# SOURCE RECORDS
=== Section Start ===

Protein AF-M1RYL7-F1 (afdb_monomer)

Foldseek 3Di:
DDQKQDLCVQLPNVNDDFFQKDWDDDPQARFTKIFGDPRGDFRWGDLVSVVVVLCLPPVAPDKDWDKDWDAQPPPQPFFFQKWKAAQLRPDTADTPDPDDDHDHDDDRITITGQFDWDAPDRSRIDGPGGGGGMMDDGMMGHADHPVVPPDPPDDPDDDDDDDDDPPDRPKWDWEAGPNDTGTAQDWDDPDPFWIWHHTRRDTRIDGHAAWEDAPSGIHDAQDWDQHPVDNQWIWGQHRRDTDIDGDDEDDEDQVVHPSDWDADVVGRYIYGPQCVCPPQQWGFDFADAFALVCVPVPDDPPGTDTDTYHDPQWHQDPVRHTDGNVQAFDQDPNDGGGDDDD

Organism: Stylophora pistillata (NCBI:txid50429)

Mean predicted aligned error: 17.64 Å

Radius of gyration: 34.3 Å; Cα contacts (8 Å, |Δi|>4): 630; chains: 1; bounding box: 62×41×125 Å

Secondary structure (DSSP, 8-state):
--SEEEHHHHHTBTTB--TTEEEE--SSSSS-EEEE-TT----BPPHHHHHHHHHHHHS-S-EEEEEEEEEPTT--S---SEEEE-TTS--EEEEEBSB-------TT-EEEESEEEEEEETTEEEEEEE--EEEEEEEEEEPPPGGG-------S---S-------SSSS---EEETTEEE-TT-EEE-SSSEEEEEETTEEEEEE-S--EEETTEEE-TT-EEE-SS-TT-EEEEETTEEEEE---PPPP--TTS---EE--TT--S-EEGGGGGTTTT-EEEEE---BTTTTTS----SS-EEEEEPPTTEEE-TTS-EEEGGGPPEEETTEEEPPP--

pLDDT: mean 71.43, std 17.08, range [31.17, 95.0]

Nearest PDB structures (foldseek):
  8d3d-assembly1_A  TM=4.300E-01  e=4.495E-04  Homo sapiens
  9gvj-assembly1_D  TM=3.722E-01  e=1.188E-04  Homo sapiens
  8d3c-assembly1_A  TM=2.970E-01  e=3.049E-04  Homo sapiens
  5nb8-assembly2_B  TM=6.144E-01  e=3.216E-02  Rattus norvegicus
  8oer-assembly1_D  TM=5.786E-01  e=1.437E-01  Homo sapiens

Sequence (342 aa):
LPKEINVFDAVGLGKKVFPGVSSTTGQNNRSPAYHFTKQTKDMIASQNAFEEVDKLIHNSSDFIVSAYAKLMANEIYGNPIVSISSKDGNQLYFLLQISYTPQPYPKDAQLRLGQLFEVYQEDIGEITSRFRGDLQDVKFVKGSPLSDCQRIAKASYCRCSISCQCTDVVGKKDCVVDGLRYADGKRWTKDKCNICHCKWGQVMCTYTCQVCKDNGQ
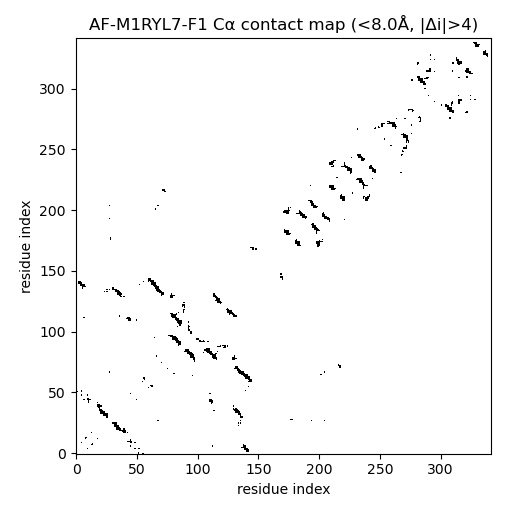TYMEGETWKSSNDSCHTCKCEDGKVKCSPPVCAKPDCSGKSGDLVTLKGQCCPICKEDQCKGTGKVFKCGCDVTCSNFHDNDACQSCTEGCYCPEGRVLNDQGKCMASARCGCLYQGKRYKVRKT

InterPro domains:
  IPR001007 VWFC domain [PF00093] (212-272)
  IPR001007 VWFC domain [PS01208] (232-272)
  IPR001007 VWFC domain [PS50184] (210-273)
  IPR001007 VWFC domain [SM00214] (175-212)
  IPR001007 VWFC domain [SM00214] (213-272)
  IPR002919 Trypsin Inhibitor-like, cysteine rich domain [PF01826] (277-328)
  IPR013320 Concanavalin A-like lectin/glucanase domain superfamily [SSF49899] (4-148)
  IPR036084 Serine protease inhibitor-like superfamily [SSF57567] (277-328)
  IPR052424 Kielin/Chordin-like & BMP-binding Regulator [PTHR46698] (205-276)

Solvent-accessible surface area (backbone atoms only — not comparable to full-atom values): 20622 Å² total; per-residue (Å²): 129,80,69,60,48,56,53,50,63,35,44,34,54,92,79,53,91,52,59,40,53,44,83,47,84,41,84,85,55,95,57,78,17,39,34,37,43,95,61,48,64,94,50,59,42,40,70,70,51,46,55,54,50,51,51,44,60,75,75,28,92,27,64,43,80,45,66,47,74,48,72,42,84,86,54,85,76,60,40,20,52,35,25,26,22,30,77,66,40,78,43,80,33,44,56,47,40,95,68,82,79,92,59,84,73,69,91,57,46,40,52,26,64,33,33,34,73,47,54,84,48,90,79,43,57,46,74,78,30,56,29,47,40,39,45,32,72,48,32,45,34,66,44,73,43,78,79,74,57,69,79,80,87,79,70,102,78,78,80,93,84,75,84,82,81,84,82,85,64,78,78,75,30,57,19,75,57,98,88,44,79,38,53,46,72,40,71,48,75,76,53,101,39,32,42,30,32,17,53,61,41,38,80,50,69,45,79,71,59,52,56,16,76,57,98,82,43,65,38,50,66,71,41,71,46,70,35,92,90,41,80,53,24,40,27,31,18,52,92,37,37,77,48,68,41,66,70,92,62,75,82,63,87,36,85,98,56,94,62,49,73,40,63,51,92,94,50,76,52,56,37,37,57,59,55,76,19,65,95,67,71,32,40,58,42,73,42,66,92,42,28,70,87,50,65,82,52,89,68,68,69,89,76,55,47,78,42,68,32,53,45,90,73,33,20,40,45,102,82,75,44,61,39,57,46,88,66,43,42,53,75,56,97,90,42,80,40,75,62,81,85,127

Structure (mmCIF, N/CA/C/O backbone):
data_AF-M1RYL7-F1
#
_entry.id   AF-M1RYL7-F1
#
loop_
_atom_site.group_PDB
_atom_site.id
_atom_site.type_symbol
_atom_site.label_atom_id
_atom_site.label_alt_id
_atom_site.label_comp_id
_atom_site.label_asym_id
_atom_site.label_entity_id
_atom_site.label_seq_id
_atom_site.pdbx_PDB_ins_code
_atom_site.Cartn_x
_atom_site.Cartn_y
_atom_site.Cartn_z
_atom_site.occupancy
_atom_site.B_iso_or_equiv
_atom_site.auth_seq_id
_atom_site.auth_comp_id
_atom_site.auth_asym_id
_atom_site.auth_atom_id
_atom_site.pdbx_PDB_model_num
ATOM 1 N N . LEU A 1 1 ? 25.023 -6.699 -24.084 1.00 49.69 1 LEU A N 1
ATOM 2 C CA . LEU A 1 1 ? 24.233 -5.816 -23.196 1.00 49.69 1 LEU A CA 1
ATOM 3 C C . LEU A 1 1 ? 23.036 -6.602 -22.690 1.00 49.69 1 LEU A C 1
ATOM 5 O O . LEU A 1 1 ? 22.475 -7.341 -23.501 1.00 49.69 1 LEU A O 1
ATOM 9 N N . PRO A 1 2 ? 22.671 -6.488 -21.403 1.00 49.31 2 PRO A N 1
ATOM 10 C CA . PRO A 1 2 ? 21.420 -7.045 -20.908 1.00 49.31 2 PRO A CA 1
ATOM 11 C C . PRO A 1 2 ? 20.253 -6.516 -21.748 1.00 49.31 2 PRO A C 1
ATOM 13 O O . PRO A 1 2 ? 20.262 -5.373 -22.207 1.00 49.31 2 PRO A O 1
ATOM 16 N N . LYS A 1 3 ? 19.272 -7.382 -22.014 1.00 59.09 3 LYS A N 1
ATOM 17 C CA . LYS A 1 3 ? 18.111 -7.050 -22.856 1.00 59.09 3 LYS A CA 1
ATOM 18 C C . LYS A 1 3 ? 17.121 -6.127 -22.130 1.00 59.09 3 LYS A C 1
ATOM 20 O O . LYS A 1 3 ? 16.350 -5.431 -22.785 1.00 59.09 3 LYS A O 1
ATOM 25 N N . GLU A 1 4 ? 17.163 -6.141 -20.800 1.00 67.38 4 GLU A N 1
ATOM 26 C CA . GLU A 1 4 ? 16.272 -5.428 -19.890 1.00 67.38 4 GLU A CA 1
ATOM 27 C C . GLU A 1 4 ? 16.980 -5.222 -18.546 1.00 67.38 4 GLU A C 1
ATOM 29 O O . GLU A 1 4 ? 17.676 -6.128 -18.083 1.00 67.38 4 GLU A O 1
ATOM 34 N N . ILE A 1 5 ? 16.787 -4.056 -17.925 1.00 79.62 5 ILE A N 1
ATOM 35 C CA . ILE A 1 5 ? 17.287 -3.754 -16.577 1.00 79.62 5 ILE A CA 1
ATOM 36 C C . ILE A 1 5 ? 16.091 -3.420 -15.681 1.00 79.62 5 ILE A C 1
ATOM 38 O O . ILE A 1 5 ? 15.383 -2.438 -15.922 1.00 79.62 5 ILE A O 1
ATOM 42 N N . ASN A 1 6 ? 15.866 -4.248 -14.654 1.00 82.81 6 ASN A N 1
ATOM 43 C CA . ASN A 1 6 ? 14.818 -4.046 -13.654 1.00 82.81 6 ASN A CA 1
ATOM 44 C C . ASN A 1 6 ? 15.323 -3.120 -12.539 1.00 82.81 6 ASN A C 1
ATOM 46 O O . ASN A 1 6 ? 16.188 -3.493 -11.743 1.00 82.81 6 ASN A O 1
ATOM 50 N N . VAL A 1 7 ? 14.754 -1.917 -12.463 1.00 84.06 7 VAL A N 1
ATOM 51 C CA . VAL A 1 7 ? 15.198 -0.894 -11.509 1.00 84.06 7 VAL A CA 1
ATOM 52 C C . VAL A 1 7 ? 14.852 -1.275 -10.063 1.00 84.06 7 VAL A C 1
ATOM 54 O O . VAL A 1 7 ? 15.608 -0.935 -9.157 1.00 84.06 7 VAL A O 1
ATOM 57 N N . PHE A 1 8 ? 13.779 -2.042 -9.824 1.00 86.44 8 PHE A N 1
ATOM 58 C CA . PHE A 1 8 ? 13.435 -2.519 -8.476 1.00 86.44 8 PHE A CA 1
ATOM 59 C C . PHE A 1 8 ? 14.514 -3.454 -7.925 1.00 86.44 8 PHE A C 1
ATOM 61 O O . PHE A 1 8 ? 14.984 -3.269 -6.801 1.00 86.44 8 PHE A O 1
ATOM 68 N N . ASP A 1 9 ? 14.974 -4.405 -8.736 1.00 88.00 9 ASP A N 1
ATOM 69 C CA . ASP A 1 9 ? 16.048 -5.317 -8.340 1.00 88.00 9 ASP A CA 1
ATOM 70 C C . ASP A 1 9 ? 17.371 -4.567 -8.147 1.00 88.00 9 ASP A C 1
ATOM 72 O O . ASP A 1 9 ? 18.105 -4.836 -7.193 1.00 88.00 9 ASP A O 1
ATOM 76 N N . ALA A 1 10 ? 17.647 -3.592 -9.019 1.00 88.69 10 ALA A N 1
ATOM 77 C CA . ALA A 1 10 ? 18.869 -2.796 -9.000 1.00 88.69 10 ALA A CA 1
ATOM 78 C C . ALA A 1 10 ? 19.044 -1.983 -7.708 1.00 88.69 10 ALA A C 1
ATOM 80 O O . ALA A 1 10 ? 20.168 -1.871 -7.212 1.00 88.69 10 ALA A O 1
ATOM 81 N N . VAL A 1 11 ? 17.951 -1.446 -7.149 1.00 89.19 11 VAL A N 1
ATOM 82 C CA . VAL A 1 11 ? 17.955 -0.744 -5.849 1.00 89.19 11 VAL A CA 1
ATOM 83 C C . VAL A 1 11 ? 17.817 -1.705 -4.659 1.00 89.19 11 VAL A C 1
ATOM 85 O O . VAL A 1 11 ? 18.037 -1.323 -3.511 1.00 89.19 11 VAL A O 1
ATOM 88 N N . GLY A 1 12 ? 17.498 -2.979 -4.908 1.00 88.94 12 GLY A N 1
ATOM 89 C CA . GLY A 1 12 ? 17.294 -4.002 -3.880 1.00 88.94 12 GLY A CA 1
ATOM 90 C C . GLY A 1 12 ? 15.892 -4.008 -3.264 1.00 88.94 12 GLY A C 1
ATOM 91 O O . GLY A 1 12 ? 15.714 -4.533 -2.160 1.00 88.94 12 GLY A O 1
ATOM 92 N N . LEU A 1 13 ? 14.901 -3.438 -3.952 1.00 87.88 13 LEU A N 1
ATOM 93 C CA . LEU A 1 13 ? 13.496 -3.499 -3.556 1.00 87.88 13 LEU A CA 1
ATOM 94 C C . LEU A 1 13 ? 13.010 -4.960 -3.556 1.00 87.88 13 LEU A C 1
ATOM 96 O O . LEU A 1 13 ? 13.412 -5.761 -4.395 1.00 87.88 13 LEU A O 1
ATOM 100 N N . GLY A 1 14 ? 12.191 -5.338 -2.573 1.00 84.69 14 GLY A N 1
ATOM 101 C CA . GLY A 1 14 ? 11.769 -6.732 -2.356 1.00 84.69 14 GLY A CA 1
ATOM 102 C C . GLY A 1 14 ? 12.777 -7.591 -1.578 1.00 84.69 14 GLY A C 1
ATOM 103 O O . GLY A 1 14 ? 12.403 -8.632 -1.046 1.00 84.69 14 GLY A O 1
ATOM 104 N N . LYS A 1 15 ? 14.033 -7.139 -1.442 1.00 87.75 15 LYS A N 1
ATOM 105 C CA . LYS A 1 15 ? 15.060 -7.767 -0.584 1.00 87.75 15 LYS A CA 1
ATOM 106 C C . LYS A 1 15 ? 15.397 -6.925 0.646 1.00 87.75 15 LYS A C 1
ATOM 108 O O . LYS A 1 15 ? 15.750 -7.472 1.685 1.00 87.75 15 LYS A O 1
ATOM 113 N N . LYS A 1 16 ? 15.314 -5.598 0.525 1.00 87.88 16 LYS A N 1
ATOM 114 C CA . LYS A 1 16 ? 15.590 -4.626 1.590 1.00 87.88 16 LYS A CA 1
ATOM 115 C C . LYS A 1 16 ? 14.316 -3.870 1.962 1.00 87.88 16 LYS A C 1
ATOM 117 O O . LYS A 1 16 ? 13.455 -3.638 1.115 1.00 87.88 16 LYS A O 1
ATOM 122 N N . VAL A 1 17 ? 14.223 -3.462 3.226 1.00 86.44 17 VAL A N 1
ATOM 123 C CA . VAL A 1 17 ? 13.155 -2.581 3.713 1.00 86.44 17 VAL A CA 1
ATOM 124 C C . VAL A 1 17 ? 13.610 -1.136 3.563 1.00 86.44 17 VAL A C 1
ATOM 126 O O . VAL A 1 17 ? 14.681 -0.769 4.045 1.00 86.44 17 VAL A O 1
ATOM 129 N N . PHE A 1 18 ? 12.780 -0.318 2.925 1.00 88.38 18 PHE A N 1
ATOM 130 C CA . PHE A 1 18 ? 13.008 1.113 2.783 1.00 88.38 18 PHE A CA 1
ATOM 131 C C . PHE A 1 18 ? 11.948 1.873 3.588 1.00 88.38 18 PHE A C 1
ATOM 133 O O . PHE A 1 18 ? 10.760 1.565 3.464 1.00 88.38 18 PHE A O 1
ATOM 140 N N . PRO A 1 19 ? 12.334 2.858 4.422 1.00 88.19 19 PRO A N 1
ATOM 141 C CA . PRO A 1 19 ? 11.369 3.732 5.083 1.00 88.19 19 PRO A CA 1
ATOM 142 C C . PRO A 1 19 ? 10.440 4.364 4.048 1.00 88.19 19 PRO A C 1
ATOM 144 O O . PRO A 1 19 ? 10.921 4.772 3.001 1.00 88.19 19 PRO A O 1
ATOM 147 N N . GLY A 1 20 ? 9.135 4.433 4.320 1.00 83.44 20 GLY A N 1
ATOM 148 C CA . GLY A 1 20 ? 8.158 5.039 3.405 1.00 83.44 20 GLY A CA 1
ATOM 149 C C . GLY A 1 20 ? 7.830 4.232 2.142 1.00 83.44 20 GLY A C 1
ATOM 150 O O . GLY A 1 20 ? 7.138 4.756 1.273 1.00 83.44 20 GLY A O 1
ATOM 151 N N . VAL A 1 21 ? 8.289 2.978 2.045 1.00 88.69 21 VAL A N 1
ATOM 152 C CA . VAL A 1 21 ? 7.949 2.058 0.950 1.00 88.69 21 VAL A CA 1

=== Section End ===

# TASK ITEM
Taking the entries above, write out exactly the lines starting with the line containing "Structure (mmCIF, N/CA/C/O" and going on through the line containing "ATOM 9 N N .", both included, and nothing else.

# RESPONSE TO THE TASK
Structure (mmCIF, N/CA/C/O backbone):
data_AF-M1RYL7-F1
#
_entry.id   AF-M1RYL7-F1
#
loop_
_atom_site.group_PDB
_atom_site.id
_atom_site.type_symbol
_atom_site.label_atom_id
_atom_site.label_alt_id
_atom_site.label_comp_id
_atom_site.label_asym_id
_atom_site.label_entity_id
_atom_site.label_seq_id
_atom_site.pdbx_PDB_ins_code
_atom_site.Cartn_x
_atom_site.Cartn_y
_atom_site.Cartn_z
_atom_site.occupancy
_atom_site.B_iso_or_equiv
_atom_site.auth_seq_id
_atom_site.auth_comp_id
_atom_site.auth_asym_id
_atom_site.auth_atom_id
_atom_site.pdbx_PDB_model_num
ATOM 1 N N . LEU A 1 1 ? 25.023 -6.699 -24.084 1.00 49.69 1 LEU A N 1
ATOM 2 C CA . LEU A 1 1 ? 24.233 -5.816 -23.196 1.00 49.69 1 LEU A CA 1
ATOM 3 C C . LEU A 1 1 ? 23.036 -6.602 -22.690 1.00 49.69 1 LEU A C 1
ATOM 5 O O . LEU A 1 1 ? 22.475 -7.341 -23.501 1.00 49.69 1 LEU A O 1
ATOM 9 N N . PRO A 1 2 ? 22.671 -6.488 -21.403 1.00 49.31 2 PRO A N 1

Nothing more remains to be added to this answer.